WORK INSTRUCTION:
First find the line with "ATOM 113 C C" in the entries below, then set down exactly every line through the line with "ATOM 148 N N", that line included.

DATA RECORDS:
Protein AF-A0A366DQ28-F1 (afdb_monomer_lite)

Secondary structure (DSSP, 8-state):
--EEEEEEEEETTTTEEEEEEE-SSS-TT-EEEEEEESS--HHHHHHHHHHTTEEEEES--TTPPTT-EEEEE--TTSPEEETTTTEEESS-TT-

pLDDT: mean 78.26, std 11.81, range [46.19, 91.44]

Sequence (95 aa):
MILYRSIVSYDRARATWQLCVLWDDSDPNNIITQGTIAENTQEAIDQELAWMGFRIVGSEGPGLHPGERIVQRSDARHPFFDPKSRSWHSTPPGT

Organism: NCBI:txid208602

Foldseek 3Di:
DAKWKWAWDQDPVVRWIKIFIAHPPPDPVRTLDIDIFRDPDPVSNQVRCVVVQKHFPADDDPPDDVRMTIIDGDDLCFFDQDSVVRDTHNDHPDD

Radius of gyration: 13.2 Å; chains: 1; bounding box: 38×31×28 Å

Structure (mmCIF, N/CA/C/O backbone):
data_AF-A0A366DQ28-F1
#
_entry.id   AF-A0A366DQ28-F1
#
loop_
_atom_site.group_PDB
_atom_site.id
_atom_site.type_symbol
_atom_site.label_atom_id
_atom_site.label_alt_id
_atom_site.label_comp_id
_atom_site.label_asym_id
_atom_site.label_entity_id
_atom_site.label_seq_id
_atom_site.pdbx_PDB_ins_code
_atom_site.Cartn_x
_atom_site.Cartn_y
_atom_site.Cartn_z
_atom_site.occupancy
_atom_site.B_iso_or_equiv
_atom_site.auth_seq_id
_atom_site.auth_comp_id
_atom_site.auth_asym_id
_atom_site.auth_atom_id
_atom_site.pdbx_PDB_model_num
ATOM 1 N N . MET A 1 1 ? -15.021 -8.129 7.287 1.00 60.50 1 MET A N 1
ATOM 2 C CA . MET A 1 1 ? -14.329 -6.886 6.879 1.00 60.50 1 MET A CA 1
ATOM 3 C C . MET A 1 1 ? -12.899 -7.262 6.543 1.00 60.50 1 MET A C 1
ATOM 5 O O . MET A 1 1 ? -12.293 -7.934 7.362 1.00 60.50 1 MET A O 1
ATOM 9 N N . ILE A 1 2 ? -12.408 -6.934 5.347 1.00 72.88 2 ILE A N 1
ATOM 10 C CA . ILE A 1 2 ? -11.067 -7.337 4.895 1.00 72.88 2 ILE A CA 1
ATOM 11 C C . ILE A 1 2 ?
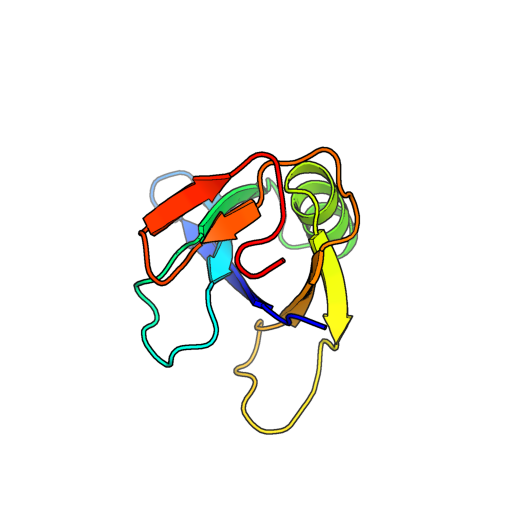 -10.092 -6.179 5.135 1.00 72.88 2 ILE A C 1
ATOM 13 O O . ILE A 1 2 ? -10.387 -5.048 4.739 1.00 72.88 2 ILE A O 1
ATOM 17 N N . LEU A 1 3 ? -8.971 -6.472 5.794 1.00 80.56 3 LEU A N 1
ATOM 18 C CA . LEU A 1 3 ? -7.878 -5.538 6.057 1.00 80.56 3 LEU A CA 1
ATOM 19 C C . LEU A 1 3 ? -6.691 -5.859 5.150 1.00 80.56 3 LEU A C 1
ATOM 21 O O . LEU A 1 3 ? -6.478 -7.009 4.777 1.00 80.56 3 LEU A O 1
ATOM 25 N N . TYR A 1 4 ? -5.938 -4.823 4.811 1.00 84.81 4 TYR A N 1
ATOM 26 C CA . TYR A 1 4 ? -4.761 -4.890 3.957 1.00 84.81 4 TYR A CA 1
ATOM 27 C C . TYR A 1 4 ? -3.613 -4.156 4.638 1.00 84.81 4 TYR A C 1
ATOM 29 O O . TYR A 1 4 ? -3.838 -3.299 5.497 1.00 84.81 4 TYR A O 1
ATOM 37 N N . ARG A 1 5 ? -2.384 -4.445 4.219 1.00 87.50 5 ARG A N 1
ATOM 38 C CA . ARG A 1 5 ? -1.210 -3.678 4.643 1.00 87.50 5 ARG A CA 1
ATOM 39 C C . ARG A 1 5 ? -0.787 -2.746 3.524 1.00 87.50 5 ARG A C 1
ATOM 41 O O . ARG A 1 5 ? -0.947 -3.073 2.355 1.00 87.50 5 ARG A O 1
ATOM 48 N N . SER A 1 6 ? -0.233 -1.595 3.863 1.00 89.31 6 SER A N 1
ATOM 49 C CA . SER A 1 6 ? 0.448 -0.732 2.904 1.00 89.31 6 SER A CA 1
ATOM 50 C C . SER A 1 6 ? 1.842 -0.384 3.397 1.00 89.31 6 SER A C 1
ATOM 52 O O . SER A 1 6 ? 2.039 -0.162 4.594 1.00 89.31 6 SER A O 1
ATOM 54 N N . ILE A 1 7 ? 2.790 -0.345 2.466 1.00 89.94 7 ILE A N 1
ATOM 55 C CA . ILE A 1 7 ? 4.187 0.021 2.695 1.00 89.94 7 ILE A CA 1
ATOM 56 C C . ILE A 1 7 ? 4.588 1.141 1.748 1.00 89.94 7 ILE A C 1
ATOM 58 O O . ILE A 1 7 ? 4.133 1.195 0.607 1.00 89.94 7 ILE A O 1
ATOM 62 N
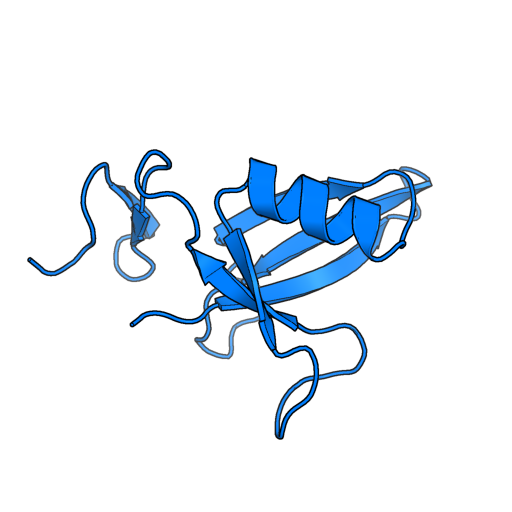 N . VAL A 1 8 ? 5.481 2.004 2.217 1.00 89.38 8 VAL A N 1
ATOM 63 C CA . VAL A 1 8 ? 6.131 3.020 1.390 1.00 89.38 8 VAL A CA 1
ATOM 64 C C . VAL A 1 8 ? 7.614 2.694 1.320 1.00 89.38 8 VAL A C 1
ATOM 66 O O . VAL A 1 8 ? 8.265 2.525 2.349 1.00 89.38 8 VAL A O 1
ATOM 69 N N . SER A 1 9 ? 8.149 2.610 0.108 1.00 88.44 9 SER A N 1
ATOM 70 C CA . SER A 1 9 ? 9.564 2.358 -0.152 1.00 88.44 9 SER A CA 1
ATOM 71 C C . SER A 1 9 ? 10.127 3.431 -1.073 1.00 88.44 9 SER A C 1
ATOM 73 O O . SER A 1 9 ? 9.429 3.935 -1.949 1.00 88.44 9 SER A O 1
ATOM 75 N N . TYR A 1 10 ? 11.392 3.797 -0.889 1.00 87.69 10 TYR A N 1
ATOM 76 C CA . TYR A 1 10 ? 12.051 4.761 -1.763 1.00 87.69 10 TYR A CA 1
ATOM 77 C C . TYR A 1 10 ? 12.692 4.054 -2.960 1.00 87.69 10 TYR A C 1
ATOM 79 O O . TYR A 1 10 ? 13.642 3.282 -2.801 1.00 87.69 10 TYR A O 1
ATOM 87 N N . ASP A 1 11 ? 12.211 4.351 -4.165 1.00 86.81 11 ASP A N 1
ATOM 88 C CA . ASP A 1 11 ? 12.840 3.931 -5.413 1.00 86.81 11 ASP A CA 1
ATOM 89 C C . ASP A 1 11 ? 13.964 4.908 -5.775 1.00 86.81 11 ASP A C 1
ATOM 91 O O . ASP A 1 11 ? 13.749 5.986 -6.339 1.00 86.81 11 ASP A O 1
ATOM 95 N N . ARG A 1 12 ? 15.198 4.494 -5.470 1.00 86.12 12 ARG A N 1
ATOM 96 C CA . ARG A 1 12 ? 16.415 5.258 -5.775 1.00 86.12 12 ARG A CA 1
ATOM 97 C C . ARG A 1 12 ? 16.662 5.440 -7.271 1.00 86.12 12 ARG A C 1
ATOM 99 O O . ARG A 1 12 ? 17.296 6.422 -7.637 1.00 86.12 12 ARG A O 1
ATOM 106 N N
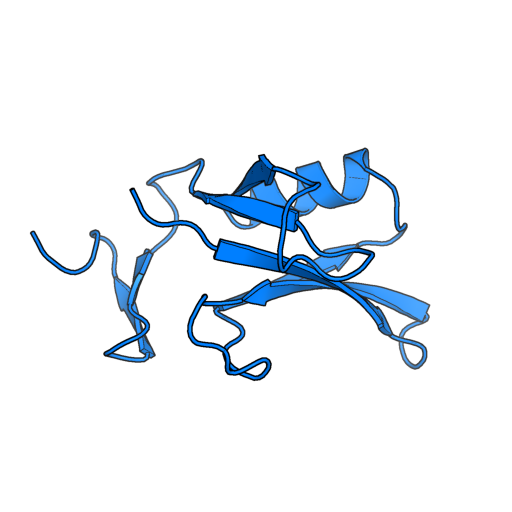 . ALA A 1 13 ? 16.212 4.519 -8.124 1.00 87.25 13 ALA A N 1
ATOM 107 C CA . ALA A 1 13 ? 16.455 4.609 -9.563 1.00 87.25 13 ALA A CA 1
ATOM 108 C C . ALA A 1 13 ? 15.601 5.709 -10.200 1.00 87.25 13 ALA A C 1
ATOM 110 O O . ALA A 1 13 ? 16.041 6.380 -11.131 1.00 87.25 13 ALA A O 1
ATOM 111 N N . ARG A 1 14 ? 14.386 5.904 -9.677 1.00 82.12 14 ARG A N 1
ATOM 112 C CA . ARG A 1 14 ? 13.441 6.919 -10.159 1.00 82.12 14 ARG A CA 1
ATOM 113 C C . ARG A 1 14 ? 13.400 8.178 -9.298 1.00 82.12 14 ARG A C 1
ATOM 115 O O . ARG A 1 14 ? 12.719 9.121 -9.675 1.00 82.12 14 ARG A O 1
ATOM 122 N N . ALA A 1 15 ? 14.102 8.190 -8.164 1.00 86.25 15 ALA A N 1
ATOM 123 C CA . ALA A 1 15 ? 14.015 9.232 -7.142 1.00 86.25 15 ALA A CA 1
ATOM 124 C C . ALA A 1 15 ? 12.564 9.510 -6.693 1.00 86.25 15 ALA A C 1
ATOM 126 O O . ALA A 1 15 ? 12.199 10.650 -6.419 1.00 86.25 15 ALA A O 1
ATOM 127 N N . THR A 1 16 ? 11.739 8.461 -6.619 1.00 88.19 16 THR A N 1
ATOM 128 C CA . THR A 1 16 ? 10.321 8.542 -6.227 1.00 88.19 16 THR A CA 1
ATOM 129 C C . THR A 1 16 ? 10.024 7.605 -5.067 1.00 88.19 16 THR A C 1
ATOM 131 O O . THR A 1 16 ? 10.793 6.688 -4.778 1.00 88.19 16 THR A O 1
ATOM 134 N N . TRP A 1 17 ? 8.894 7.812 -4.401 1.00 90.06 17 TRP A N 1
ATOM 135 C CA . TRP A 1 17 ? 8.399 6.897 -3.383 1.00 90.06 17 TRP A CA 1
ATOM 136 C C . TRP A 1 17 ? 7.348 5.978 -3.998 1.00 90.06 17 TRP A C 1
ATOM 138 O O . TRP A 1 17 ? 6.416 6.425 -4.659 1.00 90.06 17 TRP A O 1
ATOM 148 N N . GLN A 1 18 ? 7.508 4.680 -3.792 1.00 91.19 18 GLN A N 1
ATOM 149 C CA . GLN A 1 18 ? 6.566 3.657 -4.215 1.00 91.19 18 GLN A CA 1
ATOM 150 C C . GLN A 1 18 ? 5.690 3.288 -3.023 1.00 91.19 18 GLN A C 1
ATOM 152 O O . GLN A 1 18 ? 6.198 2.901 -1.968 1.00 91.19 18 GLN A O 1
ATOM 157 N N . LEU A 1 19 ? 4.381 3.424 -3.193 1.00 90.88 19 LEU A N 1
ATOM 158 C CA . LEU A 1 19 ? 3.377 3.021 -2.222 1.00 90.88 19 LE
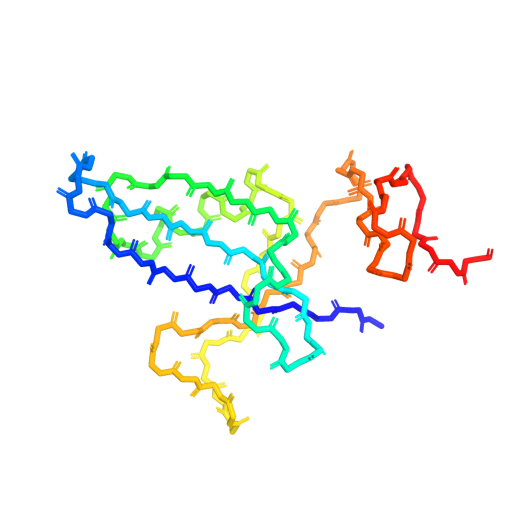U A CA 1
ATOM 159 C C . LEU A 1 19 ? 2.750 1.715 -2.707 1.00 90.88 19 LEU A C 1
ATOM 161 O O . LEU A 1 19 ? 2.102 1.692 -3.749 1.00 90.88 19 LEU A O 1
ATOM 165 N N . CYS A 1 20 ? 2.911 0.635 -1.951 1.00 89.56 20 CYS A N 1
ATOM 166 C CA . CYS A 1 20 ? 2.358 -0.671 -2.299 1.00 89.56 20 CYS A CA 1
ATOM 167 C C . CYS A 1 20 ? 1.298 -1.086 -1.284 1.00 89.56 20 CYS A C 1
ATOM 169 O O . CYS A 1 20 ? 1.495 -0.918 -0.081 1.00 89.56 20 CYS A O 1
ATOM 171 N N . VAL A 1 21 ? 0.205 -1.681 -1.762 1.00 87.81 21 VAL A N 1
ATOM 172 C CA . VAL A 1 21 ? -0.797 -2.354 -0.929 1.00 87.81 21 VAL A CA 1
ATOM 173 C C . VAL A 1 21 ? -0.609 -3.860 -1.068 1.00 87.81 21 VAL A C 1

FINAL ANSWER:
ATOM 113 C C . ARG A 1 14 ? 13.400 8.178 -9.298 1.00 82.12 14 ARG A C 1
ATOM 115 O O . ARG A 1 14 ? 12.719 9.121 -9.675 1.00 82.12 14 ARG A O 1
ATOM 122 N N . ALA A 1 15 ? 14.102 8.190 -8.164 1.00 86.25 15 ALA A N 1
ATOM 123 C CA . ALA A 1 15 ? 14.015 9.232 -7.142 1.00 86.25 15 ALA A CA 1
ATOM 124 C C . ALA A 1 15 ? 12.564 9.510 -6.693 1.00 86.25 15 ALA A C 1
ATOM 126 O O . ALA A 1 15 ? 12.199 10.650 -6.419 1.00 86.25 15 ALA A O 1
ATOM 127 N N . THR A 1 16 ? 11.739 8.461 -6.619 1.00 88.19 16 THR A N 1
ATOM 128 C CA . THR A 1 16 ? 10.321 8.542 -6.227 1.00 88.19 16 THR A CA 1
ATOM 129 C C . THR A 1 16 ? 10.024 7.605 -5.067 1.00 88.19 16 THR A C 1
ATOM 131 O O . THR A 1 16 ? 10.793 6.688 -4.778 1.00 88.19 16 THR A O 1
ATOM 134 N N . TRP A 1 17 ? 8.894 7.812 -4.401 1.00 90.06 17 TRP A N 1
ATOM 135 C CA . TRP A 1 17 ? 8.399 6.897 -3.383 1.00 90.06 17 TRP A CA 1
ATOM 136 C C . TRP A 1 17 ? 7.348 5.978 -3.998 1.00 90.06 17 TRP A C 1
ATOM 138 O O . TRP A 1 17 ? 6.416 6.425 -4.659 1.00 90.06 17 TRP A O 1
ATOM 148 N N . GLN A 1 18 ? 7.508 4.680 -3.792 1.00 91.19 18 GLN A N 1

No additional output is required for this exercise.